From Bude Coastguard:
Bude Coastguard Rescue Team were paged around 3.30pm on Saturday to locate a casualty with a suspected dislocated shoulder on Rusey Beach, just south of High Cliff (the highest cliff in Cornwall). Bude Lifeboat, the Bude Lifeboat RWC, and an ambulance from South Western Ambulance Service NHS Foundation Trust were also tasked.
Once the casualty and his friend was located, the information was passed onward to Bude Lifeboat who proceeded toward the casualty’s position. In the meantime, Rescue Team members remained with ‘eyes on’ the casualty and his friend, while the three Rope Rescue Technicians debated the possibility of a technical rope rescue should the Lifeboat be unable to safely recover them from the rocks.
Once the Lifeboat had been directed to the casualty’s position by Rescue Team members, a plan was formulated for the Lifeboat to deposit two crew onto the rocks to attend the casualty, offer immediate first aid, and then decide how the casualty was to be extricated.
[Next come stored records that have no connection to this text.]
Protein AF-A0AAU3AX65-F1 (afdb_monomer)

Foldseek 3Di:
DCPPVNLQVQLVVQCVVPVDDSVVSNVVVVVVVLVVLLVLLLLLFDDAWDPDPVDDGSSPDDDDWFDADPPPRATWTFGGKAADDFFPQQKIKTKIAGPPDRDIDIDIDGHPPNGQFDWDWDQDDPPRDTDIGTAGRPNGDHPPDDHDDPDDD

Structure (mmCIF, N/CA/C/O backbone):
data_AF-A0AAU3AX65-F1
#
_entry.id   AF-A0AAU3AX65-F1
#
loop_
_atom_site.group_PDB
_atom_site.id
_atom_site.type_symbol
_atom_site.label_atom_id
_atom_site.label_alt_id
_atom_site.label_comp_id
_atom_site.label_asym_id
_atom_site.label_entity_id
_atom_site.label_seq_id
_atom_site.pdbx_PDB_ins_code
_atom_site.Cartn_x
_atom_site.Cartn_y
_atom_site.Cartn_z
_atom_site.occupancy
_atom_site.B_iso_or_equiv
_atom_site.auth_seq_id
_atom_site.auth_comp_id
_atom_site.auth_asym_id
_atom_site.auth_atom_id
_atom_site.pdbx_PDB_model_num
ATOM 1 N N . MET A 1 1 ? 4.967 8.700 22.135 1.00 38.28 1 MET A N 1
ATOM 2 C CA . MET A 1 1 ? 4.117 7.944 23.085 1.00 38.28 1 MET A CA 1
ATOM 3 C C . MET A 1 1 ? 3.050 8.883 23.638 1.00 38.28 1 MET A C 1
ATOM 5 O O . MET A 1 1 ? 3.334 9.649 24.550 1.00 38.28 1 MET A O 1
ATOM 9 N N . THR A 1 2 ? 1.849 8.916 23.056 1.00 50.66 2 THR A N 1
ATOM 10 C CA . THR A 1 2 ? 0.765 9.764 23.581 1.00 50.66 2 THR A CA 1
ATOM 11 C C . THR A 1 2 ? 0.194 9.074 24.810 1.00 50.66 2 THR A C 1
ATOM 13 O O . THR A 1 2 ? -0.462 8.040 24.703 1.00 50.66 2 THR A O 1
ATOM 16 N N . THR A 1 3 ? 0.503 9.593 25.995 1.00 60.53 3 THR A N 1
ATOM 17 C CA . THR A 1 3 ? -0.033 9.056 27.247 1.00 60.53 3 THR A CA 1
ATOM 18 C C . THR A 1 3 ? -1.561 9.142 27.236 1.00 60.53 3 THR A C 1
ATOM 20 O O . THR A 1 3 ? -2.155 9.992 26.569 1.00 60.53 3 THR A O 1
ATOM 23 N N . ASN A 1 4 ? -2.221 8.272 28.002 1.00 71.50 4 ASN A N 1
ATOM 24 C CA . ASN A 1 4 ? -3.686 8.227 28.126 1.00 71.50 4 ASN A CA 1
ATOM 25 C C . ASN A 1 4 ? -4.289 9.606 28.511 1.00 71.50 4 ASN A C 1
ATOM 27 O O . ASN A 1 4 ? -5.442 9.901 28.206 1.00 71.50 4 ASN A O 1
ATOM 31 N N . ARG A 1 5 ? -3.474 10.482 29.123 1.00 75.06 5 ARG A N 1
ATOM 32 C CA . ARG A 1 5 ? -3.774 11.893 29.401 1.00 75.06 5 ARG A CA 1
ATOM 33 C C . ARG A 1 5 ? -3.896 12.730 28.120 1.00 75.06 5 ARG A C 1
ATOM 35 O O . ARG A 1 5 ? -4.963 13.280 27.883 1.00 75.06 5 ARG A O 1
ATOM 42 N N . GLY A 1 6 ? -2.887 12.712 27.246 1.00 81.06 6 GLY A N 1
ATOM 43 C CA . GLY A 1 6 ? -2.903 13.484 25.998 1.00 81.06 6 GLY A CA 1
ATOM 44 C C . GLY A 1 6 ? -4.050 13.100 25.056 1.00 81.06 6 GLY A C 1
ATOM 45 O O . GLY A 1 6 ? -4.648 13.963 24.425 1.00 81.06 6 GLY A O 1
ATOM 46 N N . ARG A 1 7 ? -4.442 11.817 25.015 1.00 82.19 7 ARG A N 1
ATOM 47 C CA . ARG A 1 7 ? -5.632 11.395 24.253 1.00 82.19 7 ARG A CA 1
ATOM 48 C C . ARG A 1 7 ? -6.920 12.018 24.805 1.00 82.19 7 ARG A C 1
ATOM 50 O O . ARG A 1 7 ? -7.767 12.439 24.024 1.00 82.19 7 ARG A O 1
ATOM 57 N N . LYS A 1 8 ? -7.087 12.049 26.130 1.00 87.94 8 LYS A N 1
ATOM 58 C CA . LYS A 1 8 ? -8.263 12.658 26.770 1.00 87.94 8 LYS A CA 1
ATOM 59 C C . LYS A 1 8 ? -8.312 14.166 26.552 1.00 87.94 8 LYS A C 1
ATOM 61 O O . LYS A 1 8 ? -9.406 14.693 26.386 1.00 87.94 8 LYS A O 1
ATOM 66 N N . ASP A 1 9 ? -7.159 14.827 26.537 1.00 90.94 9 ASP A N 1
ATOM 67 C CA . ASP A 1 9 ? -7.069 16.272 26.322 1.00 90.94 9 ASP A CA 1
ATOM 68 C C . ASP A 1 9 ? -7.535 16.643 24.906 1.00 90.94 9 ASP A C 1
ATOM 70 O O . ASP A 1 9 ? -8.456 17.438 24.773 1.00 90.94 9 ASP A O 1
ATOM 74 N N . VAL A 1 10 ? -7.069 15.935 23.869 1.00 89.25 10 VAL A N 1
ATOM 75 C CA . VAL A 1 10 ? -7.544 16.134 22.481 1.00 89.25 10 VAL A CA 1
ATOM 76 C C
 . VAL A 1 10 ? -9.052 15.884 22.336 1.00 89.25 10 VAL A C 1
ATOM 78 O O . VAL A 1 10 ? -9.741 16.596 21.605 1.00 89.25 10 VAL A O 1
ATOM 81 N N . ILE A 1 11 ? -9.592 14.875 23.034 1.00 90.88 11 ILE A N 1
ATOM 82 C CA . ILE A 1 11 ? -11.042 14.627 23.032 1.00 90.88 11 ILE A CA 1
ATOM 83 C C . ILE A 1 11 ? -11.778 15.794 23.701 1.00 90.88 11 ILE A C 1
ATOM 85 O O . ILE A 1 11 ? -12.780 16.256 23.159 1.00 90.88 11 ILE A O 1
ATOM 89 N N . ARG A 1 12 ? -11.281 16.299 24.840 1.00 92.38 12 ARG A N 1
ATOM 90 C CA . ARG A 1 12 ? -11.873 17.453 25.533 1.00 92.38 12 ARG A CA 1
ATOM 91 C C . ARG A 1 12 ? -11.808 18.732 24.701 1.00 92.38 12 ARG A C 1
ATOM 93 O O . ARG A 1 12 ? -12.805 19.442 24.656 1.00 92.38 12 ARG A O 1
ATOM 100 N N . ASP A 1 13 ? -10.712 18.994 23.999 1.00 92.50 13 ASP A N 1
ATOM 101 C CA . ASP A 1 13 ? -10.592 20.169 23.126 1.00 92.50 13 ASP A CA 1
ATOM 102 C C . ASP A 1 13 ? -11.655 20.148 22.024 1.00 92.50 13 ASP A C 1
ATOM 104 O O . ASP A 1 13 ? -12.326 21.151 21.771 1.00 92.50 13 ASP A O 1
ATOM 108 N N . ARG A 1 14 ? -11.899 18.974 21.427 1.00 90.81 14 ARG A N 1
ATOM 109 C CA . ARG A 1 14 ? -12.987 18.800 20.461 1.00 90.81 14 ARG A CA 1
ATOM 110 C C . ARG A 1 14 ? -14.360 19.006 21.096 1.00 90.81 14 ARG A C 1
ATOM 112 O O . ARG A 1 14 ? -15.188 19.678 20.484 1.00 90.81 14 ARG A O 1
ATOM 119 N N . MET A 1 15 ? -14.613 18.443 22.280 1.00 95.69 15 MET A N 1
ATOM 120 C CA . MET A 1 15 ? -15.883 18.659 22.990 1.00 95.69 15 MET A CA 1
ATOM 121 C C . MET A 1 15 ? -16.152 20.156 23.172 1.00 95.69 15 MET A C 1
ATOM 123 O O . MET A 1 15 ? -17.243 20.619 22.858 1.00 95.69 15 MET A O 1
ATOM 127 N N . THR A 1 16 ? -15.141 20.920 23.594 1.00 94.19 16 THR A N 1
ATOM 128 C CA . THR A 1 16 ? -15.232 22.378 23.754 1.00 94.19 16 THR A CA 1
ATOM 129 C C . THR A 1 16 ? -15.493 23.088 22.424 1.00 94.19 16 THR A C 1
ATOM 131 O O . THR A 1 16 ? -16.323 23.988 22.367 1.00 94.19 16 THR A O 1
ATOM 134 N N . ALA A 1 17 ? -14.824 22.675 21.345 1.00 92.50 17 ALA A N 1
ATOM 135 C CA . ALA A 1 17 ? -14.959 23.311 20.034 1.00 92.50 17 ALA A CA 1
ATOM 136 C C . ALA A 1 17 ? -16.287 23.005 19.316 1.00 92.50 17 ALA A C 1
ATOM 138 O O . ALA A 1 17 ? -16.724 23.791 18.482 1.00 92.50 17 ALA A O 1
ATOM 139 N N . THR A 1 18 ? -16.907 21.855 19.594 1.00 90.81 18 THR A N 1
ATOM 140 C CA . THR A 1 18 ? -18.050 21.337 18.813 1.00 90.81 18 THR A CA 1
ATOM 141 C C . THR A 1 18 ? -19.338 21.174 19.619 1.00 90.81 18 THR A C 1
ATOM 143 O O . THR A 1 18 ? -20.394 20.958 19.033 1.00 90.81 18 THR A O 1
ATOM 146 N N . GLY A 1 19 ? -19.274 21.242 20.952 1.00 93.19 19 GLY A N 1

As the Lifeboat negotiated the swell and set about putting two crew onto the rock with the casualty, three Coastguard Rescue Officers, including two Rope Rescue Technicians, made their way down the steep cliff path to get a better look at the area directly above the casualty, in case the situation should for any reason require a rope rescue. However, the Technicians concluded that a rope rescue would be extremely difficult and time-consuming.
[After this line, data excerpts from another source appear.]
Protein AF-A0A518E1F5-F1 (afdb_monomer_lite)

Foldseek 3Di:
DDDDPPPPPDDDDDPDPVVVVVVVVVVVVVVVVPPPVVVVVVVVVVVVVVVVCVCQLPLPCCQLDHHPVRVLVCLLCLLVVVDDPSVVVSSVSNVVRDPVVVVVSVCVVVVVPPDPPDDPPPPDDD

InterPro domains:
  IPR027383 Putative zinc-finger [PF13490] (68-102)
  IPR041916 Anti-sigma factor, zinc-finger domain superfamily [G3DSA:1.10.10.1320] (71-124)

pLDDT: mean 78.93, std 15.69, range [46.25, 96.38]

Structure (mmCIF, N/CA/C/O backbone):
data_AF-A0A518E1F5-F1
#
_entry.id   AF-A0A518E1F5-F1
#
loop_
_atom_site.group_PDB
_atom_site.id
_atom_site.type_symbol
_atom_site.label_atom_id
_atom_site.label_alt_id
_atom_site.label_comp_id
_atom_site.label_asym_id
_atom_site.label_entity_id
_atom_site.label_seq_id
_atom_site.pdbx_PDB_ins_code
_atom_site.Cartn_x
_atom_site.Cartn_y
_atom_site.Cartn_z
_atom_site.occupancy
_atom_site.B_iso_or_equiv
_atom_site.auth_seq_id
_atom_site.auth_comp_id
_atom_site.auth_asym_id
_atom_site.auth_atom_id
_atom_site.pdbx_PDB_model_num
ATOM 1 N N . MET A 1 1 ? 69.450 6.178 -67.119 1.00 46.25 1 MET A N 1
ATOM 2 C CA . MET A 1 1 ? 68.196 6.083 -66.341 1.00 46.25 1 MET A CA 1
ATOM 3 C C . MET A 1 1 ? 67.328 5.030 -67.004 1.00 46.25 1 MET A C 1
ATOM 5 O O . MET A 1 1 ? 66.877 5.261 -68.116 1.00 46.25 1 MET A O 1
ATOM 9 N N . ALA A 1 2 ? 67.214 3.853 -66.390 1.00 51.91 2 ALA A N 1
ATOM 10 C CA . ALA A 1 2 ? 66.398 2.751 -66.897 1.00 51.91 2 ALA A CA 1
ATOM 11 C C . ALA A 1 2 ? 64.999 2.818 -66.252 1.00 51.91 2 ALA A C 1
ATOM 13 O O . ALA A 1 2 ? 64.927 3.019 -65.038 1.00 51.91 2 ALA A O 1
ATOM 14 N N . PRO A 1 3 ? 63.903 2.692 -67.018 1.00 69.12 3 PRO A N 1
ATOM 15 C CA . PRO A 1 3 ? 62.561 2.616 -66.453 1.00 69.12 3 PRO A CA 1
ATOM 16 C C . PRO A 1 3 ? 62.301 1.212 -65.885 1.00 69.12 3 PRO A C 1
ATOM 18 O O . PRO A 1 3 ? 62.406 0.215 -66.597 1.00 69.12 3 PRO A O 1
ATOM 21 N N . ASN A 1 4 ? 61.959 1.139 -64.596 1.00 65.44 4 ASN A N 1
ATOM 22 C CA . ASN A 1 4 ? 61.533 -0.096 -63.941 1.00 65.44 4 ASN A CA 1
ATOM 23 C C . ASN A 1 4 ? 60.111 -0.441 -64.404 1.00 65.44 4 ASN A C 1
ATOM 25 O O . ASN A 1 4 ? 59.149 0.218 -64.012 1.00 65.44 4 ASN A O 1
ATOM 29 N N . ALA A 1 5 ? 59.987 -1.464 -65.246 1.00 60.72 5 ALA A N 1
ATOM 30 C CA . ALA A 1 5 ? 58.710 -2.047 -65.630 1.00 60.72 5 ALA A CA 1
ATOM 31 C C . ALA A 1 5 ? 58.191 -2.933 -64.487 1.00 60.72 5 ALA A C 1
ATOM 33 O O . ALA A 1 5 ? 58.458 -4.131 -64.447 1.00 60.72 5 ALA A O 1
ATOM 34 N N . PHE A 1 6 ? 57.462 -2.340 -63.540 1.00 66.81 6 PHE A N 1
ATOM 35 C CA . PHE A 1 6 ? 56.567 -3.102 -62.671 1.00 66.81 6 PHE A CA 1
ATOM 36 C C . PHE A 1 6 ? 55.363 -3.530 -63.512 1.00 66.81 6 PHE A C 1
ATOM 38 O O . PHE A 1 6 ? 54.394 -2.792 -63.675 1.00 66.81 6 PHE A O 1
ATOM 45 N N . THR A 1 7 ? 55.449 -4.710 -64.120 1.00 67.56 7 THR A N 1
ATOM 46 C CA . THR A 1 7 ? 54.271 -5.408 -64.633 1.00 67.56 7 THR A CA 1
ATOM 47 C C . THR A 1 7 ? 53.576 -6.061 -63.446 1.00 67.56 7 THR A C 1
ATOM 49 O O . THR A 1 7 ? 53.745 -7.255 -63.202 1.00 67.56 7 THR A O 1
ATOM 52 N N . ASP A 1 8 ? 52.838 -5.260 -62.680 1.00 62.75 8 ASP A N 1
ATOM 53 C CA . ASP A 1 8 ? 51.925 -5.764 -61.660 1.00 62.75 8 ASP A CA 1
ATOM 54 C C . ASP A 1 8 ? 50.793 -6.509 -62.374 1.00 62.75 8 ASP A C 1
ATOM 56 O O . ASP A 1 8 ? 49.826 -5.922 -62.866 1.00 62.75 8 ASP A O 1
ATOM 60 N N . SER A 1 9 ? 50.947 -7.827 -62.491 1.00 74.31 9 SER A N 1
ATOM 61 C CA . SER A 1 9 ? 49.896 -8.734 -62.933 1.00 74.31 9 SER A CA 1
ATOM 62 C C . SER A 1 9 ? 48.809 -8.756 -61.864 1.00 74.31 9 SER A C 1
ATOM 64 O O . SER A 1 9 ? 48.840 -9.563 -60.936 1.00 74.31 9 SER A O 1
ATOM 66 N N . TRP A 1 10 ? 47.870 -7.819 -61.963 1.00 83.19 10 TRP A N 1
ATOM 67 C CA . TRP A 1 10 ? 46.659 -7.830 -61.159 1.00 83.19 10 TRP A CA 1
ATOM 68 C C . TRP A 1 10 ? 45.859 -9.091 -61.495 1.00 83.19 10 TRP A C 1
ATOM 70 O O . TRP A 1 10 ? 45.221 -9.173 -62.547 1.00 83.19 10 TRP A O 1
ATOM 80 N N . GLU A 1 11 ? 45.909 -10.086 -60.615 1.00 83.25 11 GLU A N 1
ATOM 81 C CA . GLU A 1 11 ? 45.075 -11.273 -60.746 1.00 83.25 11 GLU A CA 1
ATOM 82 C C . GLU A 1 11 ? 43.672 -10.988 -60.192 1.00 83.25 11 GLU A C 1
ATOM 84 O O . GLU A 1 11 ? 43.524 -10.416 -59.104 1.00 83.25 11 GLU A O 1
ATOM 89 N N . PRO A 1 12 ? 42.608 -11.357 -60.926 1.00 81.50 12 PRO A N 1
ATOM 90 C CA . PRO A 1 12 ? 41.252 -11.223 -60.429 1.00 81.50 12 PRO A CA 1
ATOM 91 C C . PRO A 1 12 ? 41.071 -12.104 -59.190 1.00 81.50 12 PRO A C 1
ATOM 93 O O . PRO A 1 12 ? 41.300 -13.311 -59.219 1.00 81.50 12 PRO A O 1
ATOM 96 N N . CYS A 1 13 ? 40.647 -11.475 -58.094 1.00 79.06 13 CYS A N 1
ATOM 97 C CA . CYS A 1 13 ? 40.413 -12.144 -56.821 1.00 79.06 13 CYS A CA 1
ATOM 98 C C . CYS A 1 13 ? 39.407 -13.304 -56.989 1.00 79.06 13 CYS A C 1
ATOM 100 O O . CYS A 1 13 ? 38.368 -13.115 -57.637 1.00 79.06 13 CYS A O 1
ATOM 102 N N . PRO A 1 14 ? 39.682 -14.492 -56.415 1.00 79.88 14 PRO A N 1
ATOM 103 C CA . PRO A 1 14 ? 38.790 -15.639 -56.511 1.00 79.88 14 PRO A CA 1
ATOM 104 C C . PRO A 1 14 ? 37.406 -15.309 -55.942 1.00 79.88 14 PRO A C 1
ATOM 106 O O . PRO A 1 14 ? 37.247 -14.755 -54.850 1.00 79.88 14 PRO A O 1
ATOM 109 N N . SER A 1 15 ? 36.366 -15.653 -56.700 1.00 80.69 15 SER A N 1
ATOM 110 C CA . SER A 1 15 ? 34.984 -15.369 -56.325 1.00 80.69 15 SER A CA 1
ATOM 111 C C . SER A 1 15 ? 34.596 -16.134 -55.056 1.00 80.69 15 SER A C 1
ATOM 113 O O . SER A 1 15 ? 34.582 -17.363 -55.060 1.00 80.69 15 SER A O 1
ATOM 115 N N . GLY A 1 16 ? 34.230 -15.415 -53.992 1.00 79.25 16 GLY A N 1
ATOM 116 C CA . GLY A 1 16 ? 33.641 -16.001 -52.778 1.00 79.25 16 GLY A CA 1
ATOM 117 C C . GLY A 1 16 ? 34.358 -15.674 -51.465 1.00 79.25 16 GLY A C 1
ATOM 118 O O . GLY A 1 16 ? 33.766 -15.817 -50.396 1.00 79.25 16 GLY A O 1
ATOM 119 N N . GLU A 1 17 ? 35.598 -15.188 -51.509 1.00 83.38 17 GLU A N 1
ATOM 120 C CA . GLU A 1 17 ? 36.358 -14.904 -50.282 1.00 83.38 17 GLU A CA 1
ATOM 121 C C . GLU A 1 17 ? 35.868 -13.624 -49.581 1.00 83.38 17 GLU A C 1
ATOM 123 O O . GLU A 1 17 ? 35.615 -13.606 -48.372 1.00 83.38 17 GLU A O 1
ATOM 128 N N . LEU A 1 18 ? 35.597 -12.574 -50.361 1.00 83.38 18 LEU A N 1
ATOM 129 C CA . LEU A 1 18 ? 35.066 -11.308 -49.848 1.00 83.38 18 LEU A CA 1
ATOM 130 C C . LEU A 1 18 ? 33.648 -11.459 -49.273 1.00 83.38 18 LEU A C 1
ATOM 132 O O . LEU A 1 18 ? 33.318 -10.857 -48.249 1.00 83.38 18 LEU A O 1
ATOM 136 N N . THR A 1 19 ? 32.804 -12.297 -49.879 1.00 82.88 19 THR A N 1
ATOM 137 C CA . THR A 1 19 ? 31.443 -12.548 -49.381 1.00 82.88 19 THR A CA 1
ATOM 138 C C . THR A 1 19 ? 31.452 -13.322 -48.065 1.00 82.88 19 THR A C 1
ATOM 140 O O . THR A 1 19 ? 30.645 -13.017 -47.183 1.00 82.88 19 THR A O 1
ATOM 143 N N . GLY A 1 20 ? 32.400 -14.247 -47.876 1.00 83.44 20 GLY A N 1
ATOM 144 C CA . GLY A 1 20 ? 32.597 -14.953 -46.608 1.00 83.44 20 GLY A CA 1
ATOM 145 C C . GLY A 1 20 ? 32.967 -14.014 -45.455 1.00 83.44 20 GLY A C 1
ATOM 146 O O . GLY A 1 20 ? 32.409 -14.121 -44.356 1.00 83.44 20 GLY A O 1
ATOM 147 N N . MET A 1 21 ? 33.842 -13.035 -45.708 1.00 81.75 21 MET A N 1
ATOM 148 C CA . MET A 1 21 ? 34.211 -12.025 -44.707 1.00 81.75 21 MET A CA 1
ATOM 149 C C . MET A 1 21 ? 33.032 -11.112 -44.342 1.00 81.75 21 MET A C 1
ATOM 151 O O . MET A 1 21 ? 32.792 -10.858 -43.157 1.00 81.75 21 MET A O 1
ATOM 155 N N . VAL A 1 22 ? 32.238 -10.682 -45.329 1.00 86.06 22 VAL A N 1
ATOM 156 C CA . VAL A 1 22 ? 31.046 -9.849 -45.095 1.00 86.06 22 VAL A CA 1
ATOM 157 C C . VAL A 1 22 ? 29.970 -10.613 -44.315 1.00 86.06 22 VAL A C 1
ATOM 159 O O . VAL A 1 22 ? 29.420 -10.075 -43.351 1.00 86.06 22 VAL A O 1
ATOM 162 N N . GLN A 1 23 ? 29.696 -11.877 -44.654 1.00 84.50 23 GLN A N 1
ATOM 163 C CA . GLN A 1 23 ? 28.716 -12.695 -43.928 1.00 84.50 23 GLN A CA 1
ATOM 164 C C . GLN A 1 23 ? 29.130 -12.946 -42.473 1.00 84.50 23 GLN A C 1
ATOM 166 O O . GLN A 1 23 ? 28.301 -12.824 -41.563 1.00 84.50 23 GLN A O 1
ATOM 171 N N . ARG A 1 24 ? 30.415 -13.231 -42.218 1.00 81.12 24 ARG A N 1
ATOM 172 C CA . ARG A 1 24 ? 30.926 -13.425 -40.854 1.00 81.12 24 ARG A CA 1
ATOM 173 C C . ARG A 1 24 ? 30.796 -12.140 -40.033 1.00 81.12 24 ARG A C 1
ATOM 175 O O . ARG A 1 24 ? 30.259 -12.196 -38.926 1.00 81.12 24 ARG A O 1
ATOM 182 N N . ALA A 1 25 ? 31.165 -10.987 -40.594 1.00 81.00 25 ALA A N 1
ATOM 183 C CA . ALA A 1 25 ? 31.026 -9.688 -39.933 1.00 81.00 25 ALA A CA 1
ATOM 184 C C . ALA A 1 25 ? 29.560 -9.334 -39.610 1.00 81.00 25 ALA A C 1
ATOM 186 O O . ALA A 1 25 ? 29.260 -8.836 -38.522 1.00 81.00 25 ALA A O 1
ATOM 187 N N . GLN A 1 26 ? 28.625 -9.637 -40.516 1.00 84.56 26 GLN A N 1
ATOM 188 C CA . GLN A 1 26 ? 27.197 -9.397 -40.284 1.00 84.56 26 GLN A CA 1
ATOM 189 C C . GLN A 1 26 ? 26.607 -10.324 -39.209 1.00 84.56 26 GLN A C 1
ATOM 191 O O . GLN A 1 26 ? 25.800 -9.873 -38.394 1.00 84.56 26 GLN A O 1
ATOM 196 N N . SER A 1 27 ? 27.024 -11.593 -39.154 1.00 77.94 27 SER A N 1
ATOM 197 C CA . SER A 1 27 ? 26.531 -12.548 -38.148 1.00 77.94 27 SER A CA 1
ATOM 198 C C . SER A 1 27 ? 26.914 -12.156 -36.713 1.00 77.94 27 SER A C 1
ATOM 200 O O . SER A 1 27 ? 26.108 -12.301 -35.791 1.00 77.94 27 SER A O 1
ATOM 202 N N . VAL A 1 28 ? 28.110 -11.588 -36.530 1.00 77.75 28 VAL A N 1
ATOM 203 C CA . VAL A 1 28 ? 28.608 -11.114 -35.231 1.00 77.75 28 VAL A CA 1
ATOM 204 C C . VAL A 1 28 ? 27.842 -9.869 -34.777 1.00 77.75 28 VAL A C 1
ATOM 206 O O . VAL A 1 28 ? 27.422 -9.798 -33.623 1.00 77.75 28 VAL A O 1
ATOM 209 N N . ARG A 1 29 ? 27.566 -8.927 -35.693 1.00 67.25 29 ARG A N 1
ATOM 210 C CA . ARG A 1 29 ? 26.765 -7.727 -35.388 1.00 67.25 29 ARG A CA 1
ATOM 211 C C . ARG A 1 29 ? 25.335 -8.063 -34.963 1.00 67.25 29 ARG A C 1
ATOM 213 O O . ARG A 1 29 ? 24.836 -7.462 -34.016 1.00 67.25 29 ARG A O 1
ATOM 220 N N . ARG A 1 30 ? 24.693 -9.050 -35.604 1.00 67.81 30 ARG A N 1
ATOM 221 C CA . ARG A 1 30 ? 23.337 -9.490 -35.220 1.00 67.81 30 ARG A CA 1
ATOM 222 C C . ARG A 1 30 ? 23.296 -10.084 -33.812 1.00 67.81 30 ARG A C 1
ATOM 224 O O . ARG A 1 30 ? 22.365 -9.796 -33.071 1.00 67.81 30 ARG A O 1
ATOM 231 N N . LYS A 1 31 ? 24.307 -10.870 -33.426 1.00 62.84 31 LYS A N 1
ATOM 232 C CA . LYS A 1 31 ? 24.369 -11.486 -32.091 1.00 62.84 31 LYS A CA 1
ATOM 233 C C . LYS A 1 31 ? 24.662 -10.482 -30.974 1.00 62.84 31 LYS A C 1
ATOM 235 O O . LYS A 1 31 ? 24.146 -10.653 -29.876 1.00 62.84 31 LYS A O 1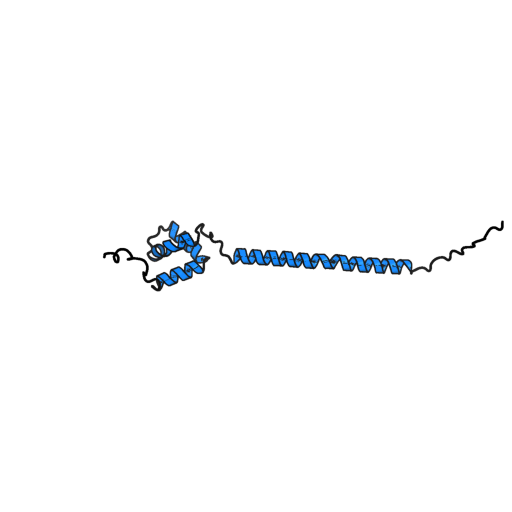
ATOM 240 N N . SER A 1 32 ? 25.454 -9.440 -31.241 1.00 61.91 32 SER A N 1
ATOM 241 C CA . SER A 1 32 ? 25.820 -8.454 -30.212 1.00 61.91 32 SER A CA 1
ATOM 242 C C . SER A 1 32 ? 24.713 -7.434 -29.917 1.00 61.91 32 SER A C 1
ATOM 244 O O . SER A 1 32 ? 24.672 -6.901 -28.811 1.00 61.91 32 SER A O 1
ATOM 246 N N . GLN A 1 33 ? 23.816 -7.147 -30.867 1.00 58.78 33 GLN A N 1
ATOM 247 C CA . GLN A 1 33 ? 22.744 -6.168 -30.646 1.00 58.78 33 GLN A CA 1
ATOM 248 C C . GLN A 1 33 ? 21.588 -6.706 -29.792 1.00 58.78 33 GLN A C 1
ATOM 250 O O . GLN A 1 33 ? 20.921 -5.923 -29.126 1.00 58.78 33 GLN A O 1
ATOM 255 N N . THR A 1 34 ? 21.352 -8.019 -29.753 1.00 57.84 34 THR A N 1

With factors preventing the casualty and his friend being recovered from the rocks by the Lifeboat, a request was made to the Aeronautical Rescue Coordination Centre (ARCC) via Falmouth CGOC to task Rescue 924 – the Coastguard Rescue helicopter, which coincidentally was already on a training exercise nearby – to the scene.
Within 7 minutes the helicopter had arrived at the incident, and quickly proceeded to lower a Winch Paramedic to the rocks, who then prepared the casualty. Shortly after, both were winched back aboard Rescue 924.
Meanwhile, Rescue Officers at the RV point on High Cliff had prepared a Helicopter Landing Site in anticipation of the casualty’s rescue. Once Rescue 924 had the casualty and the Winch Paramedic safely on board, they then flew directly to and landed in the HLS, and the casualty was handed over to Rescue Officers, who then transferred the casualty into the care of waiting ambulance paramedics.
While this was taking place, the three Rescue Officers at the base of the cliff path met with the casualty’s friend, who had been able to return via the same route they had taken down, and escorted him back up the cliff path.
A tricky rescue, so well done to all involved.